In the entries below, which lines run from the one containing "ATOM 19 O O" to the one containing "ATOM 79 O O"? Copy exactly those lines, ends included, and no others.

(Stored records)
########################################

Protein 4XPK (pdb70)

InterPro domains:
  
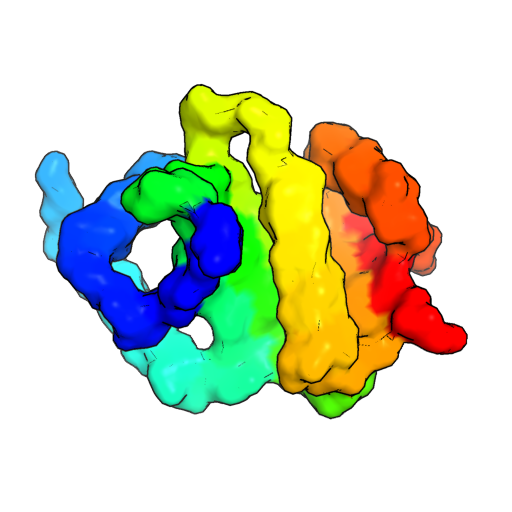IPR000182 GNAT domain [PF13302] (15-140)
  IPR000182 GNAT domain [PS51186] (8-158)
  IPR016181 Acyl-CoA N-acyltransferase [SSF55729] (16-151)
  IPR020036 UDP-4-amino-4,6-dideoxy-N-acetyl-beta-L-altrosamine N-acetyltransferase [TIGR03585] (11-148)

CATH classification: 3.40.630.30

Organism: NCBI:txid1201032

Secondary structure (DSSP, 8-state):
--EEEEEGGG--HHHHHHHHH----HHHHHHHHHHHHHHHH-TT-EEEEEEETTEEEEEEEEES--SSEEEEEEEE-TT--S-HHHHHHHHHHIIIIII--SEEEEEEETT-HHHHHHHHHTT-EEEEE-SSEEEEEEE--

Structure (mmCIF, N/CA/C/O backbone):
data_4XPK
#
_entry.id   4XPK
#
_cell.length_a   42.558
_cell.length_b   111.033
_cell.length_c   41.045
_cell.angle_alpha   90.000
_cell.angle_beta   90.000
_cell.angle_gamma   90.000
#
_symmetry.space_group_name_H-M   'P 21 21 2'
#
loop_
_entity.id
_entity.type
_entity.pdbx_description
1 polymer 'N-Acetyltransferase, PseH'
2 water water
#
loop_
_atom_site.group_PDB
_atom_site.id
_atom_site.type_symbol
_atom_site.label_atom_id
_atom_site.label_alt_id
_atom_site.label_comp_id
_atom_site.label_asym_id
_atom_site.label_entity_id
_atom_site.label_seq_id
_atom_site.pdbx_PDB_ins_code
_atom_site.Cartn_x
_atom_site.Cartn_y
_atom_site.Cartn_z
_atom_site.occupancy
_atom_site.B_iso_or_equiv
_atom_site.auth_seq_id
_atom_site.auth_comp_id
_atom_site.auth_asym_id
_atom_site.auth_atom_id
_atom_site.pdbx_PDB_model_num
ATOM 1 N N . PRO A 1 6 ? 18.941 35.163 12.838 1.00 51.84 0 PRO A N 1
ATOM 2 C CA . PRO A 1 6 ? 18.133 33.938 12.684 1.00 49.02 0 PRO A CA 1
ATOM 3 C C . PRO A 1 6 ? 16.919 33.948 13.583 1.00 49.03 0 PRO A C 1
ATOM 4 O O . PRO A 1 6 ? 17.023 34.310 14.763 1.00 49.97 0 PRO A O 1
ATOM 8 N N . LEU A 1 7 ? 15.768 33.564 13.044 1.00 48.86 1 LEU A N 1
ATOM 9 C CA . LEU A 1 7 ? 14.558 33.434 13.878 1.00 49.16 1 LEU A CA 1
ATOM 10 C C . LEU A 1 7 ? 14.754 32.315 14.939 1.00 42.93 1 LEU A C 1
ATOM 11 O O . LEU A 1 7 ? 14.367 32.491 16.088 1.00 43.05 1 LEU A O 1
ATOM 16 N N . ILE A 1 8 ? 15.400 31.203 14.582 1.00 36.96 2 ILE A N 1
ATOM 17 C CA . ILE A 1 8 ? 15.498 30.038 15.505 1.00 34.27 2 ILE A CA 1
ATOM 18 C C . ILE A 1 8 ? 16.901 29.936 16.109 1.00 31.97 2 ILE A C 1
ATOM 19 O O . ILE A 1 8 ? 17.891 29.916 15.390 1.00 31.08 2 ILE A O 1
ATOM 24 N N . LYS A 1 9 ? 16.981 29.856 17.418 1.00 31.30 3 LYS A N 1
ATOM 25 C CA . LYS A 1 9 ? 18.259 29.828 18.117 1.00 29.77 3 LYS A CA 1
ATOM 26 C C . LYS A 1 9 ? 18.265 28.689 19.135 1.00 27.90 3 LYS A C 1
ATOM 27 O O . LYS A 1 9 ? 17.215 28.294 19.618 1.00 28.20 3 LYS A O 1
ATOM 33 N N . LEU A 1 10 ? 19.463 28.171 19.404 1.00 26.35 4 LEU A N 1
ATOM 34 C CA . LEU A 1 10 ? 19.652 27.068 20.348 1.00 24.86 4 LEU A CA 1
ATOM 35 C C . LEU A 1 10 ? 20.437 27.570 21.592 1.00 24.96 4 LEU A C 1
ATOM 36 O O . LEU A 1 10 ? 21.445 28.287 21.460 1.00 25.60 4 LEU A O 1
ATOM 41 N N . LYS A 1 11 ? 19.997 27.169 22.750 1.00 24.59 5 LYS A N 1
ATOM 42 C CA . LYS A 1 11 ? 20.769 27.359 23.981 1.00 24.62 5 LYS A CA 1
ATOM 43 C C . LYS A 1 11 ? 21.080 25.997 24.574 1.00 23.26 5 LYS A C 1
ATOM 44 O O . LYS A 1 11 ? 20.195 25.251 24.965 1.00 22.75 5 LYS A O 1
ATOM 50 N N . ASN A 1 12 ? 22.368 25.718 24.697 1.00 23.16 6 ASN A N 1
ATOM 51 C CA . ASN A 1 12 ? 22.796 24.472 25.342 1.00 22.50 6 ASN A CA 1
ATOM 52 C C . ASN A 1 12 ? 22.318 24.416 26.797 1.00 22.51 6 ASN A C 1
ATOM 53 O O . ASN A 1 12 ? 22.305 25.414 27.511 1.00 23.31 6 ASN A O 1
ATOM 58 N N . PHE A 1 13 ? 21.842 23.252 27.223 1.00 21.87 7 PHE A N 1
ATOM 59 C CA . PHE A 1 13 ? 21.457 23.064 28.607 1.00 21.89 7 PHE A CA 1
ATOM 60 C C . PHE A 1 13 ? 22.556 23.439 29.610 1.00 23.45 7 PHE A C 1
ATOM 61 O O . PHE A 1 13 ? 22.238 23.835 30.726 1.00 24.58 7 PHE A O 1
ATOM 69 N N . THR A 1 14 ? 23.816 23.332 29.222 1.00 24.93 8 THR A N 1
ATOM 70 C CA . THR A 1 14 ? 24.924 23.643 30.135 1.00 28.17 8 THR A CA 1
ATOM 71 C C . THR A 1 14 ? 24.979 25.152 30.470 1.00 30.45 8 THR A C 1
ATOM 72 O O . THR A 1 14 ? 25.653 25.553 31.442 1.00 32.16 8 THR A O 1
ATOM 76 N N . GLU A 1 15 ? 24.280 25.957 29.669 1.00 29.44 9 GLU A N 1
ATOM 77 C CA . GLU A 1 15 ? 24.205 27.403 29.851 1.00 31.98 9 GLU A CA 1
ATOM 78 C C . GLU A 1 15 ? 22.860 27.905 30.438 1.00 30.96 9 GLU A C 1
ATOM 79 O O . GLU A 1 15 ? 22.652 29.112 30.540 1.00 31.54 9 GLU A O 1
ATOM 85 N N . LEU A 1 16 ? 21.972 27.010 30.863 1.00 28.67 10 LEU A N 1
ATOM 86 C CA . LEU A 1 16 ? 20.642 27.452 31.333 1.00 30.28 10 LEU A CA 1
ATOM 87 C C . LEU A 1 16 ? 20.724 28.177 32.664 1.00 32.91 10 LEU A C 1
ATOM 88 O O . LEU A 1 16 ? 21.550 27.836 33.500 1.00 31.94 10 LEU A O 1
ATOM 93 N N . ASN A 1 17 ? 19.816 29.120 32.865 1.00 35.40 11 ASN A N 1
ATOM 94 C CA . ASN A 1 17 ? 19.712 29.839 34.128 1.00 38.63 11 ASN A CA 1
ATOM 95 C C . ASN A 1 17 ? 18.629 29.199 34.980 1.00 38.81 11 ASN A C 1
ATOM 96 O O . ASN A 1 17 ? 17.928 28.266 34.530 1.00 36.33 11 ASN A O 1
ATOM 101 N N . SER A 1 18 ? 18.508 29.684 36.219 1.00 40.60 12 SER A N 1
ATOM 102 C CA . SER A 1 18 ? 17.649 29.056 37.212 1.00 41.04 12 SER A CA 1
ATOM 103 C C . SER A 1 18 ? 16.166 29.069 36.822 1.00 41.53 12 SER A C 1
ATOM 104 O O . SER A 1 18 ? 15.462 28.102 37.077 1.00 40.56 12 SER A O 1
ATOM 107 N N . GLN A 1 19 ? 15.707 30.153 36.210 1.00 44.85 13 GLN A N 1
ATOM 108 C CA . GLN A 1 19 ? 14.303 30.285 35.762 1.00 46.88 13 GLN A CA 1
ATOM 109 C C . GLN A 1 19 ? 13.959 29.268 34.645 1.00 44.59 13 GLN A C 1
ATOM 110 O O . GLN A 1 19 ? 12.904 28.605 34.663 1.00 43.87 13 GLN A O 1
ATOM 116 N N . GLU A 1 20 ? 14.881 29.147 33.692 1.00 42.06 14 GLU A N 1
ATOM 117 C CA . GLU A 1 20 ? 14.737 28.214 32.578 1.00 40.08 14 GLU A CA 1
ATOM 118 C C . GLU A 1 20 ? 14.645 26.783 33.052 1.00 38.00 14 GLU A C 1
ATOM 119 O O . GLU A 1 20 ? 13.773 26.044 32.626 1.00 36.15 14 GLU A O 1
ATOM 125 N N . ILE A 1 21 ? 15.555 26.397 33.946 1.00 38.30 15 ILE A N 1
ATOM 126 C CA . ILE A 1 21 ? 15.608 25.032 34.463 1.00 38.31 15 ILE A CA 1
ATOM 127 C C . ILE A 1 21 ? 14.263 24.673 35.127 1.00 39.66 15 ILE A C 1
ATOM 128 O O . ILE A 1 21 ? 13.669 23.623 34.864 1.00 39.29 15 ILE A O 1
ATOM 133 N N . GLU A 1 22 ? 13.808 25.564 35.990 1.00 42.26 16 GLU A N 1
ATOM 134 C CA . GLU A 1 22 ? 12.545 25.388 36.706 1.00 44.62 16 GLU A CA 1
ATOM 135 C C . GLU A 1 22 ? 11.393 25.213 35.727 1.00 45.20 16 GLU A C 1
ATOM 136 O O . GLU A 1 22 ? 10.635 24.244 35.796 1.00 45.81 16 GLU A O 1
ATOM 142 N N . LEU A 1 23 ? 11.299 26.157 34.795 1.00 45.16 17 LEU A N 1
ATOM 143 C CA . LEU A 1 23 ? 10.227 26.166 33.807 1.00 45.85 17 LEU A CA 1
ATOM 144 C C . LEU A 1 23 ? 10.158 24.863 33.018 1.00 43.43 17 LEU A C 1
ATOM 145 O O . LEU A 1 23 ? 9.090 24.268 32.914 1.00 43.53 17 LEU A O 1
ATOM 150 N N . ILE A 1 24 ? 11.276 24.390 32.474 1.00 40.48 18 ILE A N 1
ATOM 151 C CA . ILE A 1 24 ? 11.174 23.238 31.570 1.00 40.19 18 ILE A CA 1
ATOM 152 C C . ILE A 1 24 ? 10.946 21.904 32.258 1.00 39.32 18 ILE A C 1
ATOM 153 O O . ILE A 1 24 ? 10.293 21.049 31.697 1.00 38.83 18 ILE A O 1
ATOM 158 N N . PHE A 1 25 ? 11.477 21.709 33.456 1.00 38.61 19 PHE A N 1
ATOM 159 C CA . PHE A 1 25 ? 11.216 20.455 34.161 1.00 39.84 19 PHE A CA 1
ATOM 160 C C . PHE A 1 25 ? 9.761 20.344 34.625 1.00 41.63 19 PHE A C 1
ATOM 161 O O . PHE A 1 25 ? 9.241 19.245 34.781 1.00 43.37 19 PHE A O 1
ATOM 169 N N . LYS A 1 26 ? 9.083 21.477 34.753 1.00 42.60 20 LYS A N 1
ATOM 170 C CA . LYS A 1 26 ? 7.644 21.496 35.057 1.00 45.11 20 LYS A CA 1
ATOM 171 C C . LYS A 1 26 ? 6.730 20.997 33.925 1.00 47.22 20 LYS A C 1
ATOM 172 O O . LYS A 1 26 ? 5.588 20.556 34.177 1.00 49.18 20 LYS A O 1
ATOM 178 N N . TRP A 1 27 ? 7.208 21.050 32.683 1.00 45.31 21 TRP A N 1
ATOM 179 C CA . TRP A 1 27 ? 6.404 20.573 31.553 1.00 47.69 21 TRP A CA 1
ATOM 180 C C . TRP A 1 27 ? 5.938 19.135 31.793 1.00 49.03 21 TRP A C 1
ATOM 181 O O . TRP A 1 27 ? 6.666 18.390 32.466 1.00 48.37 21 TRP A O 1
ATOM 192 N N . LYS A 1 38 ? 6.135 25.880 43.954 1.00 54.12 32 LYS A N 1
ATOM 193 C CA . LYS A 1 38 ? 7.503 26.086 44.412 1.00 51.55 32 LYS A CA 1
ATOM 194 C C . LYS A 1 38 ? 8.278 24.757 44.379 1.00 47.94 32 LYS A C 1
ATOM 195 O O . LYS A 1 38 ? 7.863 23.757 44.975 1.00 48.55 32 LYS A O 1
ATOM 197 N N . THR A 1 39 ? 9.403 24.760 43.678 1.00 44.41 33 THR A N 1
ATOM 198 C CA . THR A 1 39 ? 10.212 23.568 43.509 1.00 40.45 33 THR A CA 1
ATOM 199 C C . THR A 1 39 ? 10.835 23.061 44.842 1.00 37.24 33 THR A C 1
ATOM 200 O O . THR A 1 39 ? 11.281 23.842 45.691 1.00 37.33 33 THR A O 1
ATOM 204 N N . LYS A 1 40 ? 10.778 21.745 45.027 1.00 33.09 34 LYS A N 1
ATOM 205 C CA . LYS A 1 40 ? 11.361 21.095 46.207 1.00 30.86 34 LYS A CA 1
ATOM 206 C C . LYS A 1 40 ? 12.855 21.080 46.022 1.00 26.90 34 LYS A C 1
ATOM 207 O O . LYS A 1 40 ? 13.321 20.988 44.886 1.00 26.21 34 LYS A O 1
ATOM 213 N N . TYR A 1 41 ? 13.594 21.141 47.127 1.00 27.07 35 TYR A N 1
ATOM 214 C CA . TYR A 1 41 ? 15.041 21.142 47.043 1.00 26.72 35 TYR A CA 1
ATOM 215 C C . TYR A 1 41 ? 15.530 19.883 46.326 1.00 25.97 35 TYR A C 1
ATOM 216 O O . TYR A 1 41 ? 16.405 19.960 45.471 1.00 25.61 35 TYR A O 1
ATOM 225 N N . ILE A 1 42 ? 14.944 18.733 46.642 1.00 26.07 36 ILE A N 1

########################################

**Solved problem**:
ATOM 19 O O . ILE A 1 8 ? 17.891 29.916 15.390 1.00 31.08 2 ILE A O 1
ATOM 24 N N . LYS A 1 9 ? 16.981 29.856 17.418 1.00 31.30 3 LYS A N 1
ATOM 25 C CA . LYS A 1 9 ? 18.259 29.828 18.117 1.00 29.77 3 LYS A CA 1
ATOM 26 C C . LYS A 1 9 ? 18.265 28.689 19.135 1.00 27.90 3 LYS A C 1
ATOM 27 O O . LYS A 1 9 ? 17.215 28.294 19.618 1.00 28.20 3 LYS A O 1
ATOM 33 N N . LEU A 1 10 ? 19.463 28.171 19.404 1.00 26.35 4 LEU A N 1
ATOM 34 C CA . LEU A 1 10 ? 19.652 27.068 20.348 1.00 24.86 4 LEU A CA 1
ATOM 35 C C . LEU A 1 10 ? 20.437 27.570 21.592 1.00 24.96 4 LEU A C 1
ATOM 36 O O . LEU A 1 10 ? 21.445 28.287 21.460 1.00 25.60 4 LEU A O 1
ATOM 41 N N . LYS A 1 11 ? 19.997 27.169 22.750 1.00 24.59 5 LYS A N 1
ATOM 42 C CA . LYS A 1 11 ? 20.769 27.359 23.981 1.00 24.62 5 LYS A CA 1
ATOM 43 C C . LYS A 1 11 ? 21.080 25.997 24.574 1.00 23.26 5 LYS A C 1
ATOM 44 O O . LYS A 1 11 ? 20.195 25.251 24.965 1.00 22.75 5 LYS A O 1
ATOM 50 N N . ASN A 1 12 ? 22.368 25.718 24.697 1.00 23.16 6 ASN A N 1
ATOM 51 C CA . ASN A 1 12 ? 22.796 24.472 25.342 1.00 22.50 6 ASN A CA 1
ATOM 52 C C . ASN A 1 12 ? 22.318 24.416 26.797 1.00 22.51 6 ASN A C 1
ATOM 53 O O . ASN A 1 12 ? 22.305 25.414 27.511 1.00 23.31 6 ASN A O 1
ATOM 58 N N . PHE A 1 13 ? 21.842 23.252 27.223 1.00 21.87 7 PHE A N 1
ATOM 59 C CA . PHE A 1 13 ? 21.457 23.064 28.607 1.00 21.89 7 PHE A CA 1
ATOM 60 C C . PHE A 1 13 ? 22.556 23.439 29.610 1.00 23.45 7 PHE A C 1
ATOM 61 O O . PHE A 1 13 ? 22.238 23.835 30.726 1.00 24.58 7 PHE A O 1
ATOM 69 N N . THR A 1 14 ? 23.816 23.332 29.222 1.00 24.93 8 THR A N 1
ATOM 70 C CA . THR A 1 14 ? 24.924 23.643 30.135 1.00 28.17 8 THR A CA 1
ATOM 71 C C . THR A 1 14 ? 24.979 25.152 30.470 1.00 30.45 8 THR A C 1
ATOM 72 O O . THR A 1 14 ? 25.653 25.553 31.442 1.00 32.16 8 THR A O 1
ATOM 76 N N . GLU A 1 15 ? 24.280 25.957 29.669 1.00 29.44 9 GLU A N 1
ATOM 77 C CA . GLU A 1 15 ? 24.205 27.403 29.851 1.00 31.98 9 GLU A CA 1
ATOM 78 C C . GLU A 1 15 ? 22.860 27.905 30.438 1.00 30.96 9 GLU A C 1
ATOM 79 O O . GLU A 1 15 ? 22.652 29.112 30.540 1.00 31.54 9 GLU A O 1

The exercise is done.